Age discrimination lawsuits are coming due to the pandemic – don’t add to the mess

(BUSINESS NEWS) Age discrimination is spreading despite intentions to help, and employers need to know how to proceed in this unprecedented era.



Ageism void

Before the pandemic, age discrimination was prevalent in workplaces. The EEOC reports that in 2018, about 6 out of 10 workers aged 45 years and older say they experience discrimination on the job.

A 2015 survey found that 75% of older workers found age an obstacle in job hunting. COVID-19 made the situation much worse.

Not only do older workers deal with discrimination, but they are at a higher risk of developing serious complications from the virus. According to the Society for Human Resource Management, older workers were hit the hardest by job loss during the pandemic, which is unusual during a recession. As offices reopen, employers need to be careful to avoid age discrimination in rehiring.

Lawyers expect age discrimination lawsuits to increase.

Last September, Harris Meyer published an article in the ABA Journal that predicted a “flood of age discrimination lawsuits” from the pandemic. Employers who have good intentions by keeping older employees out of the workplace to protect their health are still guilty of age discrimination.

What can employers do to avoid age discrimination?
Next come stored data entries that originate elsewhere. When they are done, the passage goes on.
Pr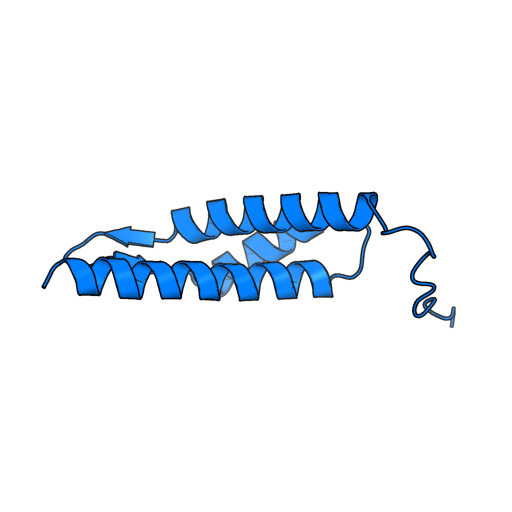otein AF-A0AAE2XRN6-F1 (afdb_monomer)

Secondary structure (DSSP, 8-state):
----------SS--HHHHHHHHHHHHHHHHHHHHTEEESSSEEE---HHHHHHHHHHHHTT--S-HHHHHHHHHHHHHHHHHHHHHHHHHT-

Radius of gyration: 16.48 Å; Cα contacts (8 Å, |Δi|>4): 55; chains: 1; bounding box: 42×29×39 Å

pLDDT: mean 87.29, std 17.32, range [37.34, 98.38]

Nearest PDB structures (foldseek):
  6y79-assembly1_P  TM=3.168E-01  e=8.915E-01  Yarrowia lipolytica
  7vya-assembly1_E  TM=3.191E-01  e=7.821E+00  Sus scrofa
  6gcs-assembly1_P  TM=3.188E-01  e=7.821E+00  Yarrowia lipolytica
  7o6y-assembly1_P  TM=3.034E-01  e=7.351E+00  Yarrowia lipolytica

Solvent-accessible surface area (backbone atoms only — not comparable to full-atom values): 5632 Å² total; per-residue (Å²): 134,83,80,78,84,79,74,82,76,58,100,54,79,61,56,77,56,53,54,52,51,50,54,52,36,52,55,42,41,56,57,55,55,72,31,50,45,77,77,96,52,60,46,79,66,75,49,75,64,56,53,48,52,52,50,55,61,66,50,74,82,52,90,65,69,66,65,58,56,57,48,36,47,53,52,40,55,52,50,54,51,52,51,36,54,50,59,57,56,73,77,111

Mean predicted aligned error: 7.46 Å

Foldseek 3Di:
DDDPDDDPCDPDHPVVVVVLLVVLLVLLLVLQVVQWDDDPATDGNQDPVSLVVSLVVSPPPDPDDSVSNVVSNVVSNVVVVVVRVVRRVVVD

Sequence (92 aa):
MEAVESYRIPVEAPRGLIEECFKVKQRALEHVFAHVKFSSKAHLSLSREDRRKLRDELLKDWRFSKHYVDSAINSIIGLVKGWITLYNGEES

Structure (mmCIF, N/CA/C/O backbone):
data_AF-A0AAE2XRN6-F1
#
_entry.id   AF-A0AAE2XRN6-F1
#
loop_
_atom_site.group_PDB
_atom_site.id
_atom_site.type_symbol
_atom_site.label_atom_id
_atom_site.label_alt_id
_atom_site.label_comp_id
_atom_site.label_asym_id
_atom_site.label_entity_id
_atom_site.label_seq_id
_atom_site.pdbx_PDB_ins_code
_atom_site.Cartn_x
_atom_site.Cartn_y
_atom_site.Cartn_z
_atom_site.occupancy
_atom_site.B_iso_or_equiv
_atom_site.auth_seq_id
_atom_site.auth_comp_id
_atom_site.auth_asym_id
_atom_site.auth_atom_id
_atom_site.pdbx_PDB_model_num
ATOM 1 N N . MET A 1 1 ? 27.645 -16.368 -16.213 1.00 37.34 1 MET A N 1
ATOM 2 C CA . MET A 1 1 ? 27.084 -15.590 -15.090 1.00 37.34 1 MET A CA 1
ATOM 3 C C . MET A 1 1 ? 27.075 -14.149 -15.568 1.00 37.34 1 MET A C 1
ATOM 5 O O . MET A 1 1 ? 28.133 -13.539 -15.614 1.00 37.34 1 MET A O 1
ATOM 9 N N . GLU A 1 2 ? 25.950 -13.683 -16.110 1.00 40.12 2 GLU A N 1
ATOM 10 C CA . GLU A 1 2 ? 25.848 -12.321 -16.650 1.00 40.12 2 GLU A CA 1
ATOM 11 C C . GLU A 1 2 ? 25.777 -11.319 -15.499 1.00 40.12 2 GLU A C 1
ATOM 13 O O . GLU A 1 2 ? 25.032 -11.508 -14.534 1.00 40.12 2 GLU A O 1
ATOM 18 N N . ALA A 1 3 ? 26.610 -10.286 -15.581 1.00 42.31 3 ALA A N 1
ATOM 19 C CA . ALA A 1 3 ? 26.651 -9.210 -14.612 1.00 42.31 3 ALA A CA 1
ATOM 20 C C . ALA A 1 3 ? 25.328 -8.436 -14.662 1.00 42.31 3 ALA A C 1
ATOM 22 O O . ALA A 1 3 ? 24.963 -7.873 -15.690 1.00 42.31 3 ALA A O 1
ATOM 23 N N . VAL A 1 4 ? 24.609 -8.403 -13.540 1.00 48.19 4 VAL A N 1
ATOM 24 C CA . VAL A 1 4 ? 23.486 -7.485 -13.342 1.00 48.19 4 VAL A CA 1
ATOM 25 C C . VAL A 1 4 ? 24.076 -6.077 -13.333 1.00 48.19 4 VAL A C 1
ATOM 27 O O . VAL A 1 4 ? 24.821 -5.748 -12.411 1.00 48.19 4 VAL A O 1
ATOM 30 N N . GLU A 1 5 ? 23.798 -5.274 -14.365 1.00 44.53 5 GLU A N 1
ATOM 31 C CA . GLU A 1 5 ? 24.273 -3.890 -14.478 1.00 44.53 5 GLU A CA 1
ATOM 32 C C . GLU A 1 5 ? 23.855 -3.081 -13.244 1.00 44.53 5 GLU A C 1
ATOM 34 O O . GLU A 1 5 ? 22.727 -2.599 -13.111 1.00 44.53 5 GLU A O 1
ATOM 39 N N . SER A 1 6 ? 24.784 -2.932 -12.303 1.00 48.47 6 SER A N 1
ATOM 40 C CA . SER A 1 6 ? 24.623 -2.036 -11.176 1.00 48.47 6 SER A CA 1
ATOM 41 C C . SER A 1 6 ? 24.799 -0.599 -11.675 1.00 48.47 6 SER A C 1
ATOM 43 O O . SER A 1 6 ? 25.914 -0.156 -11.932 1.00 48.47 6 SER A O 1
ATOM 45 N N . TYR A 1 7 ? 23.679 0.114 -11.783 1.00 55.69 7 TYR A N 1
ATOM 46 C CA . TYR A 1 7 ? 23.563 1.574 -11.732 1.00 55.69 7 TYR A CA 1
ATOM 47 C C . TYR A 1 7 ? 24.420 2.389 -12.720 1.00 55.69 7 TYR A C 1
ATOM 49 O O . TYR A 1 7 ? 25.399 3.027 -12.340 1.00 55.69 7 TYR A O 1
ATOM 57 N N . ARG A 1 8 ? 23.928 2.570 -13.949 1.00 48.56 8 ARG A N 1
ATOM 58 C CA . ARG A 1 8 ? 24.000 3.900 -14.575 1.00 48.56 8 ARG A CA 1
ATOM 59 C C . ARG A 1 8 ? 22.725 4.646 -14.207 1.00 48.56 8 ARG A C 1
ATOM 61 O O . ARG A 1 8 ? 21.701 4.471 -14.858 1.00 48.56 8 ARG A O 1
ATOM 68 N N . ILE A 1 9 ? 22.768 5.442 -13.136 1.00 54.56 9 ILE A N 1
ATOM 69 C CA . ILE A 1 9 ? 21.736 6.464 -12.917 1.00 54.56 9 ILE A CA 1
ATOM 70 C C . ILE A 1 9 ? 21.869 7.418 -14.112 1.00 54.56 9 ILE A C 1
ATOM 72 O O . ILE A 1 9 ? 22.938 8.014 -14.267 1.00 54.56 9 ILE A O 1
ATOM 76 N N . PRO A 1 10 ? 20.877 7.504 -15.014 1.00 54.25 10 PRO A N 1
ATOM 77 C CA . PRO A 1 10 ? 21.003 8.364 -16.176 1.00 54.25 10 PRO A CA 1
ATOM 78 C C . PRO A 1 10 ? 21.112 9.820 -15.705 1.00 54.25 10 PRO A C 1
ATOM 80 O O . PRO A 1 10 ? 20.541 10.199 -14.684 1.00 54.25 10 PRO A O 1
ATOM 83 N N . VAL A 1 11 ? 21.858 10.636 -16.455 1.00 57.25 11 VAL A N 1
ATOM 84 C CA . VAL A 1 11 ? 22.000 12.088 -16.214 1.00 57.25 11 VAL A CA 1
ATOM 85 C C . VAL A 1 11 ? 20.628 12.791 -16.254 1.00 57.25 11 VAL A C 1
ATOM 87 O O . VAL A 1 11 ? 20.450 13.858 -15.675 1.00 57.25 11 VAL A O 1
ATOM 90 N N . GLU A 1 12 ? 19.630 12.136 -16.855 1.00 62.44 12 GLU A N 1
ATOM 91 C CA . GLU A 1 12 ? 18.212 12.457 -16.743 1.00 62.44 12 GLU A CA 1
ATOM 92 C C . GLU A 1 12 ? 17.497 11.526 -15.757 1.00 62.44 12 GLU A C 1
ATOM 94 O O . GLU A 1 12 ? 17.704 10.311 -15.747 1.00 62.44 12 GLU A O 1
ATOM 99 N N . ALA A 1 13 ? 16.584 12.088 -14.960 1.00 66.94 13 ALA A N 1
ATOM 100 C CA . ALA A 1 13 ? 15.749 11.304 -14.062 1.00 66.94 13 ALA A CA 1
ATOM 101 C C . ALA A 1 13 ? 15.047 10.170 -14.841 1.00 66.94 13 ALA A C 1
ATOM 103 O O . ALA A 1 13 ? 14.440 10.441 -15.883 1.00 66.94 13 ALA A O 1
ATOM 104 N N . PRO A 1 14 ? 15.088 8.911 -14.361 1.00 83.00 14 PRO A N 1
ATOM 105 C CA . PRO A 1 14 ? 14.482 7.785 -15.059 1.00 83.00 14 PRO A CA 1
ATOM 106 C C . PRO A 1 14 ? 12.953 7.876 -14.951 1.00 83.00 14 PRO A C 1
ATOM 108 O O . PRO A 1 14 ? 12.337 7.204 -14.125 1.00 83.00 14 PRO A O 1
ATOM 111 N N . ARG A 1 15 ? 12.329 8.731 -15.775 1.00 85.75 15 ARG A N 1
ATOM 112 C CA . ARG A 1 15 ? 10.892 9.069 -15.730 1.00 85.75 15 ARG A CA 1
ATOM 113 C C . ARG A 1 15 ? 10.012 7.820 -15.697 1.00 85.75 15 ARG A C 1
ATOM 115 O O . ARG A 1 15 ? 9.162 7.692 -14.826 1.00 85.75 15 ARG A O 1
ATOM 122 N N . GLY A 1 16 ? 10.328 6.834 -16.537 1.00 86.88 16 GLY A N 1
ATOM 123 C CA . GLY A 1 16 ? 9.611 5.560 -16.572 1.00 86.88 16 GLY A CA 1
ATOM 124 C C . GLY A 1 16 ? 9.771 4.680 -15.325 1.00 86.88 16 GLY A C 1
ATOM 125 O O . GLY A 1 16 ? 8.937 3.809 -15.120 1.00 86.88 16 GLY A O 1
ATOM 126 N N . LEU A 1 17 ? 10.811 4.857 -14.501 1.00 88.31 17 LEU A N 1
ATOM 127 C CA . LEU A 1 17 ? 10.915 4.215 -13.181 1.00 88.31 17 LEU A CA 1
ATOM 128 C C . LEU A 1 17 ? 10.118 4.997 -12.139 1.00 88.31 17 LEU A C 1
ATOM 130 O O . LEU A 1 17 ? 9.456 4.395 -11.298 1.00 88.31 17 LEU A O 1
ATOM 134 N N . ILE A 1 18 ? 10.179 6.327 -12.198 1.00 90.88 18 ILE A N 1
ATOM 135 C CA . ILE A 1 18 ? 9.463 7.217 -11.282 1.00 90.88 18 ILE A CA 1
ATOM 136 C C . ILE A 1 18 ? 7.954 6.984 -11.403 1.00 90.88 18 ILE A C 1
ATOM 138 O O . ILE A 1 18 ? 7.302 6.693 -10.404 1.00 90.88 18 ILE A O 1
ATOM 142 N N . GLU A 1 19 ? 7.416 7.039 -12.621 1.00 92.44 19 GLU A N 1
ATOM 143 C CA . GLU A 1 19 ? 5.995 6.818 -12.908 1.00 92.44 19 GLU A CA 1
ATOM 144 C C . GLU A 1 19 ? 5.521 5.442 -12.429 1.00 92.44 19 GLU A C 1
ATOM 146 O O . GLU A 1 19 ? 4.512 5.332 -11.734 1.00 92.44 19 GLU A O 1
ATOM 151 N N . GLU A 1 20 ? 6.280 4.392 -12.735 1.00 92.81 20 GLU A N 1
ATOM 152 C CA . GLU A 1 20 ? 5.956 3.029 -12.315 1.00 92.81 20 GLU A CA 1
ATOM 153 C C . GLU A 1 20 ? 6.030 2.872 -10.784 1.00 92.81 20 GLU A C 1
ATOM 155 O O . GLU A 1 20 ? 5.150 2.258 -10.179 1.00 92.81 20 GLU A O 1
ATOM 160 N N . CYS A 1 21 ? 6.998 3.512 -10.115 1.00 93.31 21 CYS A N 1
ATOM 161 C CA . CYS A 1 21 ? 7.045 3.563 -8.650 1.00 93.31 21 CYS A CA 1
ATOM 162 C C . CYS A 1 21 ? 5.810 4.254 -8.052 1.00 93.31 21 CYS A C 1
ATOM 164 O O . CYS A 1 21 ? 5.294 3.797 -7.029 1.00 93.31 21 CYS A O 1
ATOM 166 N N . PHE A 1 22 ? 5.330 5.342 -8.661 1.00 94.62 22 PHE A N 1
ATOM 167 C CA . PHE A 1 22 ? 4.115 6.024 -8.208 1.00 94.62 22 PHE A CA 1
ATOM 168 C C . PHE A 1 22 ? 2.874 5.148 -8.380 1.00 94.62 22 PHE A C 1
ATOM 170 O O . PHE A 1 22 ? 2.105 5.020 -7.428 1.00 94.62 22 PHE A O 1
ATOM 177 N N . LYS A 1 23 ? 2.719 4.470 -9.524 1.00 95.69 23 LYS A N 1
ATOM 178 C CA . LYS A 1 23 ? 1.615 3.520 -9.751 1.00 95.69 23 LYS A CA 1
ATOM 179 C C . LYS A 1 23 ? 1.615 2.388 -8.724 1.00 95.69 23 LYS A C 1
ATOM 181 O O . LYS A 1 23 ? 0.569 2.056 -8.170 1.00 95.69 23 LYS A O 1
ATOM 186 N N . VAL A 1 24 ? 2.786 1.821 -8.422 1.00 96.69 24 VAL A N 1
ATOM 187 C CA . VAL A 1 24 ? 2.922 0.782 -7.387 1.00 96.69 24 VAL A CA 1
ATOM 188 C C . VAL A 1 24 ? 2.528 1.317 -6.015 1.00 96.69 24 VAL A C 1
ATOM 190 O O . VAL A 1 24 ? 1.775 0.655 -5.303 1.00 96.69 24 VAL A O 1
ATOM 193 N N . LYS A 1 25 ? 2.998 2.514 -5.640 1.00 97.25 25 LYS A N 1
ATOM 194 C CA . LYS A 1 25 ? 2.623 3.144 -4.36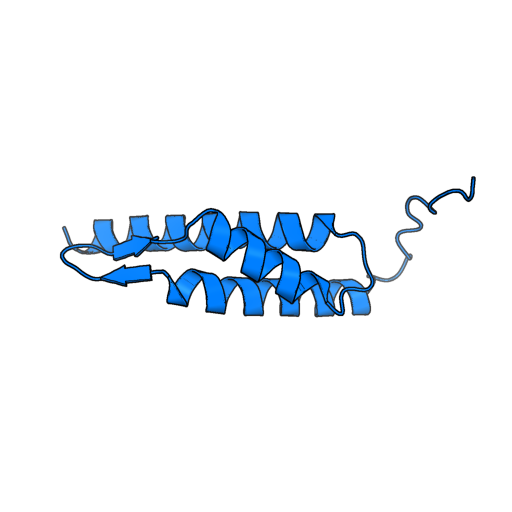6 1.00 97.25 25 LYS A CA 1
ATOM 195 C C . LYS A 1 25 ? 1.122 3.400 -4.276 1.00 97.25 25 LYS A C 1
ATOM 197 O O . LYS A 1 25 ? 0.547 3.113 -3.235 1.00 97.25 25 LYS A O 1
ATOM 202 N N . GLN A 1 26 ? 0.498 3.887 -5.346 1.00 97.69 26 GLN A N 1
ATOM 203 C CA . GLN A 1 26 ? -0.944 4.119 -5.397 1.00 97.69 26 GLN A CA 1
ATOM 204 C C . GLN A 1 26 ? -1.724 2.814 -5.191 1.00 97.69 26 GLN A C 1
ATOM 206 O O . GLN A 1 26 ? -2.533 2.728 -4.272 1.00 97.69 26 GLN A O 1
ATOM 211 N N . ARG A 1 27 ? -1.427 1.769 -5.973 1.00 97.44 27 ARG A N 1
ATOM 212 C CA . ARG A 1 27 ? -2.103 0.466 -5.851 1.00 97.44 27 ARG A CA 1
ATOM 213 C C . ARG A 1 27 ? -1.892 -0.171 -4.478 1.00 97.44 27 ARG A C 1
ATOM 215 O O . ARG A 1 27 ? -2.819 -0.734 -3.902 1.00 97.44 27 ARG A O 1
ATOM 222 N N . ALA A 1 28 ? -0.677 -0.073 -3.935 1.00 97.88 28 ALA A N 1
ATOM 223 C CA . ALA A 1 28 ? -0.393 -0.535 -2.583 1.00 97.88 28 ALA A CA 1
ATOM 224 C C . ALA A 1 28 ? -1.205 0.247 -1.544 1.00 97.88 28 ALA A C 1
ATOM 226 O O . ALA A 1 28 ? -1.719 -0.354 -0.606 1.00 97.88 28 ALA A O 1
ATOM 227 N N . LEU A 1 29 ? -1.338 1.566 -1.704 1.00 98.25 29 LEU A N 1
ATOM 228 C CA . LEU A 1 29 ? -2.110 2.419 -0.803 1.00 98.25 29 LEU A CA 1
ATOM 229 C C . LEU A 1 29 ? -3.588 2.034 -0.798 1.00 98.25 29 LEU A C 1
ATOM 231 O O . LEU A 1 29 ? -4.132 1.785 0.273 1.00 98.25 29 LEU A O 1
ATOM 235 N N . GLU A 1 30 ? -4.195 1.910 -1.978 1.00 97.56 30 GLU A N 1
ATOM 236 C CA . GLU A 1 30 ? -5.583 1.462 -2.152 1.00 97.56 30 GLU A CA 1
ATOM 237 C C . GLU A 1 30 ? -5.813 0.100 -1.482 1.00 97.56 30 GLU A C 1
ATOM 239 O O . GLU A 1 30 ? -6.725 -0.060 -0.669 1.00 97.56 30 GLU A O 1
ATOM 244 N N . HIS A 1 31 ? -4.933 -0.869 -1.746 1.00 97.31 31 HIS A N 1
ATOM 245 C CA . HIS A 1 31 ? -5.040 -2.207 -1.171 1.00 97.31 31 HIS A CA 1
ATOM 246 C C . HIS A 1 31 ? -4.886 -2.211 0.357 1.00 97.31 31 HIS A C 1
ATOM 248 O O . HIS A 1 31 ? -5.639 -2.884 1.060 1.00 97.31 31 HIS A O 1
ATOM 254 N N . VAL A 1 32 ? -3.909 -1.479 0.901 1.00 97.75 32 VAL A N 1
ATOM 255 C CA . VAL A 1 32 ? -3.674 -1.433 2.353 1.00 97.75 32 VAL A CA 1
ATOM 256 C C . VAL A 1 32 ? -4.823 -0.712 3.064 1.00 97.75 32 VAL A C 1
ATOM 258 O O . VAL A 1 32 ? -5.255 -1.182 4.116 1.00 97.75 32 VAL A O 1
ATOM 261 N N . PHE A 1 33 ? -5.369 0.365 2.489 1.00 97.25 33 PHE A N 1
ATOM 262 C CA . PHE A 1 33 ? -6.548 1.040 3.042 1.00 97.25 33 PHE A CA 1
ATOM 263 C C . PHE A 1 33 ? -7.796 0.158 3.038 1.00 97.25 33 PHE A C 1
ATOM 265 O O . PHE A 1 33 ? -8.551 0.195 4.005 1.00 97.25 33 PHE A O 1
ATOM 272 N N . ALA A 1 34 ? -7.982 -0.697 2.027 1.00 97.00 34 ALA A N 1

It may be fine line between making sure you don’t discriminate based on age while offering ADA accommodations. The first thing employers should do is to know what laws apply based on their location. Some states exempt employees over 65 from returning to the workplace out of safety fears, meaning that those employees can still get unemployment. Other states are cutting benefits if employees don’t return to work, regardless of age.

There are some jurisdictions that have passed legislation about which workers have the right to be recalled. Next, review your own policies and agreements with laid off and terminated employees. You may want to consult legal counsel to make sure you’re covering your bases.

As you rehire, whether you’re bringing back former employees or hiring new team members, do not make hiring decisions based on age. Keep good documentation about your decisions to terminate certain employees. If you are citing poor performance, make sure to have a record of that. Don’t terminate older employees who have bigger salaries just because of lower sales. Monitor your words (and that of your hiring team) to avoid bias in hiring and firing.

Provide accommodations or not?

According to the SHRM, “Workers age 40 and older are protected from bias by the Age Discrimination in Employment Act; however, that law doesn’t require employers to make accommodations for safety concerns.”

Still, employers can provide flexibility for workers, but it largely depends on the type of job. Reaching an accommodation for an office worker will be much easier than accommodating a sanitation worker.

Employers should assume that workers aged 40 and older can return to work. When the need for help is raised by the employee, enter negotiations for accommodations. Don’t initiate the conversation, and absolutely avoid any references to age.

Know that the environment may change as the pandemic continues to affect workers.

Be thoughtful about your hiring practices moving forward to avoid costly litigation from age discrimination.